When a discussion of “true facts” is taboo, you know that a political movement has gone off the rails.

Chait presumably picked sympathetic left-of-center victims of witch hunts in order to be more persuasive with his readers. He’s not trying to defend liberalism (although he may well privately support the concept); he’s trying to persuade other left leaning readers to cool it, in order to save the left from itself.

And there’s good reason for mainstream liberalism to be terrified of PCism. First, it helps people like Trump at the polls. Second, the victims are likely to be mostly other people on the left. Conservatives are less likely to work in jobs where they are victimized by PCism, and radical leftists view them as the enemy—people completely beyond the pale. The radicals instead focus on trying to “purify” their side of the ideological spectrum, to eliminate dissent from their ever-shifting dogma on identity.

[I’ve seen people argue that just as the purpose of fashion is to exclude people too unfashionable to keep up with changing trends, the purpose of continually shifting acceptable political views on identity is to exclude those who are not cool enough to keep up with the latest shifts in dogma. In both cases, ambitious young people are the villains—just as old people are the villains who push reactionary policies.]

Some argue that PCism is an overrated issue, as the outrages you hear about in the press are relatively rare. There are two problems with that argument. First, the cost of a repressive apparatus is not accurately measured by the number of transgressors who are caught. If only two people were caught last year protesting for democratic rights in Tiananmen Square and sent to concentration camps, that doesn’t mean that Chinese repression was not severe, rather it means most people chose not to do things that would lead them to be sent to concentration camps.

Second, it’s a mistake to view cases of outright dismissal from a job as the biggest cost. Most people on the left don’t want to be attacked by a twitter mob of illiberal radicals calling them “racist”. People who are seen as being on the “right” (even those incorrectly seen as being on the right, like me) don’t mind such attacks nearly as much. The Noah Smiths of the world insinuate that right wingers are just a bunch of racists that are not worth listening to. So what do they have to lose by being called racist?

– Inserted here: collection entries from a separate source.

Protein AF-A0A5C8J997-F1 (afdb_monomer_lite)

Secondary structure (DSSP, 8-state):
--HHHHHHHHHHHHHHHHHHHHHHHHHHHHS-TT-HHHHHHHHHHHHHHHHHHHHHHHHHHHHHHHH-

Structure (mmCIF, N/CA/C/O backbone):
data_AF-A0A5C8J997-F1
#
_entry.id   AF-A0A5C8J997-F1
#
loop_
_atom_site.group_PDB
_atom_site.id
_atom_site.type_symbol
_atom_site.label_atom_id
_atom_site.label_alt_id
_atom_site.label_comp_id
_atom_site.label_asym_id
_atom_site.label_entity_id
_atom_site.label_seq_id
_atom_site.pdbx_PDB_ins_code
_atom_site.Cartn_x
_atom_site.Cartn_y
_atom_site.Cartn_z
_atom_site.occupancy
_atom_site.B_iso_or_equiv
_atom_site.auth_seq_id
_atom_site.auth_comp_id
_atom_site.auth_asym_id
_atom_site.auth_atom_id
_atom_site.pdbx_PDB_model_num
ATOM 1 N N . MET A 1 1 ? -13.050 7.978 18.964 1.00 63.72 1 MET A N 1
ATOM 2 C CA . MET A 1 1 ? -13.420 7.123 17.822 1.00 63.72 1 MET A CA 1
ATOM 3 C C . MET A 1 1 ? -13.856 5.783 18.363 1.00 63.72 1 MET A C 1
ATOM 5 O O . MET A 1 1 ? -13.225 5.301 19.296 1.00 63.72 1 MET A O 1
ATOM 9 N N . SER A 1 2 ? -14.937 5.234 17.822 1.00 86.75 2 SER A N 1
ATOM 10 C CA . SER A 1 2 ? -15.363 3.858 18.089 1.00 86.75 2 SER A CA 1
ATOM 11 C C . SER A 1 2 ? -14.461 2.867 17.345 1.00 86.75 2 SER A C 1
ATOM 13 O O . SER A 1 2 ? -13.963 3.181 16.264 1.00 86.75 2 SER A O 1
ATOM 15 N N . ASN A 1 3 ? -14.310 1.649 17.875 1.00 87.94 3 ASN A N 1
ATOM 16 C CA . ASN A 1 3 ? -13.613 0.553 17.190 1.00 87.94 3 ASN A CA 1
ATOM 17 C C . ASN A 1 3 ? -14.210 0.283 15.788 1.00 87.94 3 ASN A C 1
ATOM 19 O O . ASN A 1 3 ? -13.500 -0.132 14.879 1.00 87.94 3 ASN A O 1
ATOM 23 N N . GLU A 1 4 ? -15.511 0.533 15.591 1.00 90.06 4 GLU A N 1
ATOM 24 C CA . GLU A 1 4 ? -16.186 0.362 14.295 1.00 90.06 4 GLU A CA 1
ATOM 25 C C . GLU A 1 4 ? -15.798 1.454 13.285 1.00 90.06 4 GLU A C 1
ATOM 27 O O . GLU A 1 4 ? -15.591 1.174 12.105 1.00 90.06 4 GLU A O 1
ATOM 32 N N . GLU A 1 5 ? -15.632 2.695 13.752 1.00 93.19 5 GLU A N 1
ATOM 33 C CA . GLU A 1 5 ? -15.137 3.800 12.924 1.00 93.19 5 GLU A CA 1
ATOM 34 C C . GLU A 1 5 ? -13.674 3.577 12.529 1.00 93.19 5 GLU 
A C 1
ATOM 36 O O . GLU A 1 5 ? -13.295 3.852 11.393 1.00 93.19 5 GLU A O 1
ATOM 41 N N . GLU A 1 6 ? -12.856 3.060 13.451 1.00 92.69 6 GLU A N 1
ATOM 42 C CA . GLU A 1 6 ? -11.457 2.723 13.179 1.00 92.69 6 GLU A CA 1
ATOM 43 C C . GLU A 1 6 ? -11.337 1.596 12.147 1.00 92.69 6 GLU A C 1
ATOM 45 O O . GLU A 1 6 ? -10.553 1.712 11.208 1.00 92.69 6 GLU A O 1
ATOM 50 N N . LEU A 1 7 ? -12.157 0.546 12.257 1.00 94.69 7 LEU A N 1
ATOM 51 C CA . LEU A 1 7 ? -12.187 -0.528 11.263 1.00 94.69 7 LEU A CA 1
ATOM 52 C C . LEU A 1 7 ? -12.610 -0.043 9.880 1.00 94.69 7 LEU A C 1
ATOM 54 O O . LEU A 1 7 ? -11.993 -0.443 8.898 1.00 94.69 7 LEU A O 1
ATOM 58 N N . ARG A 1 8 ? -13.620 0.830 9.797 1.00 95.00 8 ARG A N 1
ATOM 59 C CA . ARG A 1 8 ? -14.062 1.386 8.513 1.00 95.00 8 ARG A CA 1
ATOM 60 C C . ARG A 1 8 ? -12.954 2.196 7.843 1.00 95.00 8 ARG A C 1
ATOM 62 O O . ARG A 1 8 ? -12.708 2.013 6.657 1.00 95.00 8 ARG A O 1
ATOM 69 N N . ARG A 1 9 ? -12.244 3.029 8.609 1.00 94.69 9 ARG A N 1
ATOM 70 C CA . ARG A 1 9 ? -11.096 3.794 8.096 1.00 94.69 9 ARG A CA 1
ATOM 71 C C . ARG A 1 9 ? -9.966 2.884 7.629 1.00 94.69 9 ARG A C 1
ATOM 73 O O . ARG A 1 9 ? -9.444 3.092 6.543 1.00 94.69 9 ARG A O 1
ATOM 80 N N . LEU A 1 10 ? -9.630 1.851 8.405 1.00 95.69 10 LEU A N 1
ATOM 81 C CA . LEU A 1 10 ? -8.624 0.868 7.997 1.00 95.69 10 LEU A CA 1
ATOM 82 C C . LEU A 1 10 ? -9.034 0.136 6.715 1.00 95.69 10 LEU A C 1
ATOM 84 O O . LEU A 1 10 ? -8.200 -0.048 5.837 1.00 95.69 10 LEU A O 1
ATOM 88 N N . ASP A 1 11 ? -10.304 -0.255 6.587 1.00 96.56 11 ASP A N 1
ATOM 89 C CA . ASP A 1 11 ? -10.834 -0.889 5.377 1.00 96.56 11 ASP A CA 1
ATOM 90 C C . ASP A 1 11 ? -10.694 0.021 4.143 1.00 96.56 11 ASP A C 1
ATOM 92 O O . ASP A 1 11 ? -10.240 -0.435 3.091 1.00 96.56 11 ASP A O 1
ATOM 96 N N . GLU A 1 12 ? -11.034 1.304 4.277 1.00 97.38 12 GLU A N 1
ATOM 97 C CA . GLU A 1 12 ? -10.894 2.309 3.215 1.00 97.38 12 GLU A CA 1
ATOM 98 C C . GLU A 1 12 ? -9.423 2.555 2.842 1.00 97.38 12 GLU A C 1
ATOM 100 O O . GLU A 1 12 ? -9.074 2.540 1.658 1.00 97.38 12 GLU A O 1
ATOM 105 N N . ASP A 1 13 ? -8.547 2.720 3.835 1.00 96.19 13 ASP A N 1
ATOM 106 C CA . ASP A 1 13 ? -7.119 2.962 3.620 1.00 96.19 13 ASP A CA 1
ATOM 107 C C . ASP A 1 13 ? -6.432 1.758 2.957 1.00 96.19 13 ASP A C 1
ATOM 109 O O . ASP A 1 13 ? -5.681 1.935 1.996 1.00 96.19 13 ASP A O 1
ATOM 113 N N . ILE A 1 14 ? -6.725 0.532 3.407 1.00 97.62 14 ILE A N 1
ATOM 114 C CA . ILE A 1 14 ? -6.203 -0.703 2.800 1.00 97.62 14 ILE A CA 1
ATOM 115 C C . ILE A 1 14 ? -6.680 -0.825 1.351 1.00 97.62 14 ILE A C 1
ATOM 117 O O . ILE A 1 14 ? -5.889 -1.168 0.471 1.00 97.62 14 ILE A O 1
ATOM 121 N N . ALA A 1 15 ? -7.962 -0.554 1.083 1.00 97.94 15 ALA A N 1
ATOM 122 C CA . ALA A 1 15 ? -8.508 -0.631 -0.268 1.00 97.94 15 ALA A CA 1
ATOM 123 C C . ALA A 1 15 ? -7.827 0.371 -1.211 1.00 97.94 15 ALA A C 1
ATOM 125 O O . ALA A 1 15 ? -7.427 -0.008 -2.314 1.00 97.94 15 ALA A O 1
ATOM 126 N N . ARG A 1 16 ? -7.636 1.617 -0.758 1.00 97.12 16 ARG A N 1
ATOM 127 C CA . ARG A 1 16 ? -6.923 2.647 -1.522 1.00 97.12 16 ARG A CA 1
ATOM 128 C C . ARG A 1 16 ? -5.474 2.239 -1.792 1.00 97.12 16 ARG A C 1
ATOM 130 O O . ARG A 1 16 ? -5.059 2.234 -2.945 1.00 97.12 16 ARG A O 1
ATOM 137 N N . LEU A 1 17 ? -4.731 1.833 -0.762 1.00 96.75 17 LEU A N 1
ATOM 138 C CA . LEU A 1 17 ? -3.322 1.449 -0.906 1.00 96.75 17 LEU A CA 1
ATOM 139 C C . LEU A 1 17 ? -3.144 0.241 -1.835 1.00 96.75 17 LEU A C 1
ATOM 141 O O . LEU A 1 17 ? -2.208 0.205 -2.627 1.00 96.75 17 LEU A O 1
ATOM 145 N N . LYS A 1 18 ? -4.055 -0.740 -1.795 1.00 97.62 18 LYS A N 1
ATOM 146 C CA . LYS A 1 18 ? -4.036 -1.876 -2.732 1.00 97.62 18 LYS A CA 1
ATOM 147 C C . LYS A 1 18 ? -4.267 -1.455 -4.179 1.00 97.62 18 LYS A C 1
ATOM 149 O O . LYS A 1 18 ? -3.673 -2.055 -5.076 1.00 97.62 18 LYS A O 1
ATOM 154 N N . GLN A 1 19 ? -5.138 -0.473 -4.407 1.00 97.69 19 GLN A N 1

I don’t go to cocktail parties or participate in Twitter. Unless I’m criticized by someone I respect, I’m not going to lose sleep over it. I have no fear in pointing out that “black on black crime is a problem“. But I also have no problem in annoying conservatives, as you see at the top of my post. Most of all, I don’t feel I have anything very useful to say about racial problems in America, so I don’t tend to blog on the subject very often. At best, I might argue that some of the policy reforms I favor would help black Americans, including drug legalization, kidney markets, zoning reforms, school choice, challenge studies of Covid-19 vaccines, etc. But these reforms would also help whites.

In contrast, progressives have a much more ambitious agenda:

1. Cancel and publicly shame progressive intellectuals who say something a tiny, tiny, tiny, tiny bit politically incorrect.

2. Tear down statues.

3. Defund the police.

I have to admit that my policy proposals are not in that class, at least from a utilitarian perspective. (I’ll let the reader decide whether my ideas would help more or less.)

Is it impossible to have an intelligent conversation on race? If it is possible, it’s likely to meet these criteria:

1. The participants need to have an understanding of the black community and a sympathy for the problems faced by blacks. (Yes, other races matter, but in America “race” is a code word for black issues.)

2. The participants must be able to boldly speak the truth, even if it makes some people feel uncomfortable.

If you look hard enough, you can find an occasional bona fide conversation on race. But they are exceedingly rare.

When pundits go on TV and say “Americans need to have a conversation about race”, they might just as well ask for a conversation about string theory or neutron stars. Such conversations can happen, but the number intelligent conversations about the issue is rather small.